TechSmith’s Security Team first became aware of the Log4j Remote Code Execution (RCE) vulnerability on December 10th, 2021, and immediately began an investigation.
TechSmith’s Created Software and Services
Log4j is a logging utility for Java-based software. Apart from our Android-based solutions, TechSmith does not leverage Java for software we create. We were not anticipating finding any use of Log4j, but we investigated our source code repositories and library manifests to verify TechSmith’s software and services do not make use of or distribute the Log4j library.

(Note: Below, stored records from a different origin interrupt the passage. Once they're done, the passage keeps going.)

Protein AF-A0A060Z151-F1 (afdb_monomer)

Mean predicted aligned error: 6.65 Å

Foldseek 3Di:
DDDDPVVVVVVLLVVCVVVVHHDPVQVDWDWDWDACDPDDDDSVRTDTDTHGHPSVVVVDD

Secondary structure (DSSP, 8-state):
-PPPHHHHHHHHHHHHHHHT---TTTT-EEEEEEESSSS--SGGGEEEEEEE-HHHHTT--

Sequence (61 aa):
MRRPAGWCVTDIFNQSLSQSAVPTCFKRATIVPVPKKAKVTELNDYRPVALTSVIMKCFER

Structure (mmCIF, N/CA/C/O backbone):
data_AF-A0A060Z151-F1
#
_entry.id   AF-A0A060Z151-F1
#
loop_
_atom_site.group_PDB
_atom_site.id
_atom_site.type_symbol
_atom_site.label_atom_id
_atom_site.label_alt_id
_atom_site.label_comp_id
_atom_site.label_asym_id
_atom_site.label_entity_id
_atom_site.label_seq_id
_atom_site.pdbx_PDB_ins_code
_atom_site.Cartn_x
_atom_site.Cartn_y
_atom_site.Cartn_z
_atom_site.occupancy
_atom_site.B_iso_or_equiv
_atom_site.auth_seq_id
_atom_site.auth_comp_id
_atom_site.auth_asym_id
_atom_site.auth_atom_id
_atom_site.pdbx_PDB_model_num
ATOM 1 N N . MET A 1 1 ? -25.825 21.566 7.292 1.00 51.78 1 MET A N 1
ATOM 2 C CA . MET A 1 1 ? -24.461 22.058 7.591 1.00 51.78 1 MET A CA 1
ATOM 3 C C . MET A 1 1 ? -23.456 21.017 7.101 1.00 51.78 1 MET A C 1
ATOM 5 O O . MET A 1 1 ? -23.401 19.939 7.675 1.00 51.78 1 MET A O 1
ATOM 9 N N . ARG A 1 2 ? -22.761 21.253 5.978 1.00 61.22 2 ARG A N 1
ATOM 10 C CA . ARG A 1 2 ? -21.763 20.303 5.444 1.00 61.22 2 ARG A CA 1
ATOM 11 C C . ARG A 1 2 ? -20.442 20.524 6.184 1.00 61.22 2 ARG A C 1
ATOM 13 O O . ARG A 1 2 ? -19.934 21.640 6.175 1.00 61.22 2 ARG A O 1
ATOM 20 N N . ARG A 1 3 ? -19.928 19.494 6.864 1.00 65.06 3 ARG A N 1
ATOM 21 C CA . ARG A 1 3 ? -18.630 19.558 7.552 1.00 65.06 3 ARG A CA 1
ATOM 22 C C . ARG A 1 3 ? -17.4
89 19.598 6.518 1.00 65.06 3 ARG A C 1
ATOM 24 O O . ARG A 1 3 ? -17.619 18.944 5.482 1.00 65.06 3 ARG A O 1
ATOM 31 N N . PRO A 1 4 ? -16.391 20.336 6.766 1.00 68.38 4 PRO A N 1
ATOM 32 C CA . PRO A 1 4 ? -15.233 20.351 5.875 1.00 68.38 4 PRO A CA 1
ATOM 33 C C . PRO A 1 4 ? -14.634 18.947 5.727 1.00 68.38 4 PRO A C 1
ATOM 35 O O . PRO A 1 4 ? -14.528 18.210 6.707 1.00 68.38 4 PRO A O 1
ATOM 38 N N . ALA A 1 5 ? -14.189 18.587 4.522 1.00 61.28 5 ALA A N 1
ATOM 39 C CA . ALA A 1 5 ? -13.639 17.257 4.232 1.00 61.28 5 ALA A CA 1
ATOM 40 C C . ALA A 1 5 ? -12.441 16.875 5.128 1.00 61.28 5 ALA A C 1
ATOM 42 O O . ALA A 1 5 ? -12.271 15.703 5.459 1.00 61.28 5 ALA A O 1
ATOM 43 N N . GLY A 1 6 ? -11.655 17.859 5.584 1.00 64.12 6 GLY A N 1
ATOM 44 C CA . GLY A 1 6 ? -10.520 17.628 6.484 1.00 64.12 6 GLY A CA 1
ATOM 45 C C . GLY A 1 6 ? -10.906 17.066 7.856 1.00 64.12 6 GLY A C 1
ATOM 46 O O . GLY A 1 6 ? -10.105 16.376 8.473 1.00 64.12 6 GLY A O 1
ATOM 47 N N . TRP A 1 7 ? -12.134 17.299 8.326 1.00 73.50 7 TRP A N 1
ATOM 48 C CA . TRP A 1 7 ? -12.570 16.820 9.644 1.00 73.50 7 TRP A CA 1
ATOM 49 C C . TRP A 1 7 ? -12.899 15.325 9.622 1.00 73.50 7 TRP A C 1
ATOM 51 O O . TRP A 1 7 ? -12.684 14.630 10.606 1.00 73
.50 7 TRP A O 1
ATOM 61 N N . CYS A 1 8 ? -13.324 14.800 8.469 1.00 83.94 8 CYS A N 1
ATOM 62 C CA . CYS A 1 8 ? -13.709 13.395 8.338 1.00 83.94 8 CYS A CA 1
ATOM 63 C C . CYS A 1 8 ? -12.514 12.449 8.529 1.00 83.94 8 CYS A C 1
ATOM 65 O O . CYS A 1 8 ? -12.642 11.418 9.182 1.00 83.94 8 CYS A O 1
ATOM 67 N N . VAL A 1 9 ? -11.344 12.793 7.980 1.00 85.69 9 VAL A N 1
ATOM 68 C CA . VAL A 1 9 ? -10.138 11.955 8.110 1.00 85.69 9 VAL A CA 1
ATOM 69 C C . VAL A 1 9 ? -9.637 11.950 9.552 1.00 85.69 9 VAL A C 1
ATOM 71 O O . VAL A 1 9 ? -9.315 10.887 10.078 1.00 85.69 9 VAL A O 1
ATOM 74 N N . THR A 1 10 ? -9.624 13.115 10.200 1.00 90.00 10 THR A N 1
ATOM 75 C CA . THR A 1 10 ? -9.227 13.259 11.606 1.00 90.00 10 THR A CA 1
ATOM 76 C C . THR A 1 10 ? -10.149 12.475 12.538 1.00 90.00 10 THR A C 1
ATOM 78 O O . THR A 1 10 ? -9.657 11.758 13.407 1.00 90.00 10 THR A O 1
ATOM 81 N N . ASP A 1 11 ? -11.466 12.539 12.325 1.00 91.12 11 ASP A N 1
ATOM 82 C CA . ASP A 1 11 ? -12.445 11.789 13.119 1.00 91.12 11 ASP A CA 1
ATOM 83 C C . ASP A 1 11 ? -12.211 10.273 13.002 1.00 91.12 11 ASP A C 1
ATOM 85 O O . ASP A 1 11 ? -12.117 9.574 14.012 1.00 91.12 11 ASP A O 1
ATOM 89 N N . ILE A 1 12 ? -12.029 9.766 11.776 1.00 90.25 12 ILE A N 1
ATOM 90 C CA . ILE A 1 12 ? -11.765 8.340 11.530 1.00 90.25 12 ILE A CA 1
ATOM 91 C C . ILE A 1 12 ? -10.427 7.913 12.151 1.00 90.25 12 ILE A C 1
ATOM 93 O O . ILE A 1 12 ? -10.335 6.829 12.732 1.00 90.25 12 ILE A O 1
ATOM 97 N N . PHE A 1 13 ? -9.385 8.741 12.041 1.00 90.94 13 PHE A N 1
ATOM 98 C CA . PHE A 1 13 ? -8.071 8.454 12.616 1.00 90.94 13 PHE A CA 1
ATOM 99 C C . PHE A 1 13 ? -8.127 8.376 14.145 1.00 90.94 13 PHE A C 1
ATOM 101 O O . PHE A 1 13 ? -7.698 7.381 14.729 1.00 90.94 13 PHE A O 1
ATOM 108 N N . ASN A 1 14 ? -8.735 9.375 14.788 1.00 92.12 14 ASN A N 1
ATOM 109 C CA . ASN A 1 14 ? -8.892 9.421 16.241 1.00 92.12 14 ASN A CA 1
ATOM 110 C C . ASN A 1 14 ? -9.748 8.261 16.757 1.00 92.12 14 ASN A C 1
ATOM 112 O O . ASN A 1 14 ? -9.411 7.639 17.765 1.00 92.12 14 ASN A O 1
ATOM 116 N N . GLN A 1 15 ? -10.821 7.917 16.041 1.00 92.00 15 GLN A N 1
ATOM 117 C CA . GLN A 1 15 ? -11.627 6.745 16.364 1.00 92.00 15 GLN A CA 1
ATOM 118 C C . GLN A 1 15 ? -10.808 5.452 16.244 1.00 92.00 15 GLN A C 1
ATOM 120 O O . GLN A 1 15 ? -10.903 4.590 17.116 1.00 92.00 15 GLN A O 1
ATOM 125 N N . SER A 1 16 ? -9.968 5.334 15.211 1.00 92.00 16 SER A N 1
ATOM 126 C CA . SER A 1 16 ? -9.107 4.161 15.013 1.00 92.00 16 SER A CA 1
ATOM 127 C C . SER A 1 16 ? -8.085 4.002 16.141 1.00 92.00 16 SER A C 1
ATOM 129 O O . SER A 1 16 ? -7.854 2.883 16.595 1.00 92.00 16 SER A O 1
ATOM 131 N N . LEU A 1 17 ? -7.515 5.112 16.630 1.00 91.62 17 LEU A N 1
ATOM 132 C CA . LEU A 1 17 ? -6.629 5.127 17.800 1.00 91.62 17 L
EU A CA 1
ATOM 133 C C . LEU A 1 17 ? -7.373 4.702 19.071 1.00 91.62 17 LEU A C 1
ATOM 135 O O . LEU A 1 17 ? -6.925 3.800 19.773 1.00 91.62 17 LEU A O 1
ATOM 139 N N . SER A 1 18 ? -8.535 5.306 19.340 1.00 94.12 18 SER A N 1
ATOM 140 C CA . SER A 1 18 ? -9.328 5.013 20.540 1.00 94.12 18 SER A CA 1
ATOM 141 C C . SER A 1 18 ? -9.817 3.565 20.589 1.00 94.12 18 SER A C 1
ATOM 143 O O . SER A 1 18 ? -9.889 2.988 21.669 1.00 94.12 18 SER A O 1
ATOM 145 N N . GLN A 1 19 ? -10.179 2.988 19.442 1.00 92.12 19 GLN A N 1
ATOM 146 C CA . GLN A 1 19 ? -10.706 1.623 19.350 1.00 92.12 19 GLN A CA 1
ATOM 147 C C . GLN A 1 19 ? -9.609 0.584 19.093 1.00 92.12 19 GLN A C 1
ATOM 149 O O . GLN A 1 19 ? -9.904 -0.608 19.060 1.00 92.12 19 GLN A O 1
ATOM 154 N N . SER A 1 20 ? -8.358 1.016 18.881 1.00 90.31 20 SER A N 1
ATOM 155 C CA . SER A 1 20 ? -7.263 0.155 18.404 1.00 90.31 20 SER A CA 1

- TechSmith Snagit - Does not use Log4j
- TechSmith Camtasia - Does not use Log4j
- TechSmith Audiate - Does not use Log4j
- TechSmith Capture - Does not use Log4j
- TechSmith Knowmia - Does not use Log4j
- Screencast.com - Does not use Log4j
- Video Review - Does not use Log4j
- TechSmith Assets for Camtasia / Snagit - Does not use Log4j
- TechSmith Fuse - Does not use Log4j
- Coach's Eye and coachseye.com - Does not currently use Log4j; However, versions of Coach's Eye Android released prior to 2020 may contain Log4j.
Use of Log4net in TechSmith Snagit and TechSmith Camtasia
TechSmith Snagit for Windows prior to version 2022.0.2 and TechSmith Camtasia for Windows prior to 2021.0.16 were distributed with a version of Log4net vulnerable to CVE-2018-1275. This is not related to the Log4j RCE vulnerabilities.
This library was a dependency of older Google SDKs for Google Drive and YouTube outputs. Exploiting this vulnerability would require write access to the local file system which would allow a bad actor to engage in many other malicious actions on the target computer. There is no reason to believe this is remotely exploitable.
Users who are unable to upgrade to repaired versions can mitigate their risk by disabling the Google Drive and YouTube functionality within Snagit and Camtasia. Please open a support ticket if this is something you need assistance with.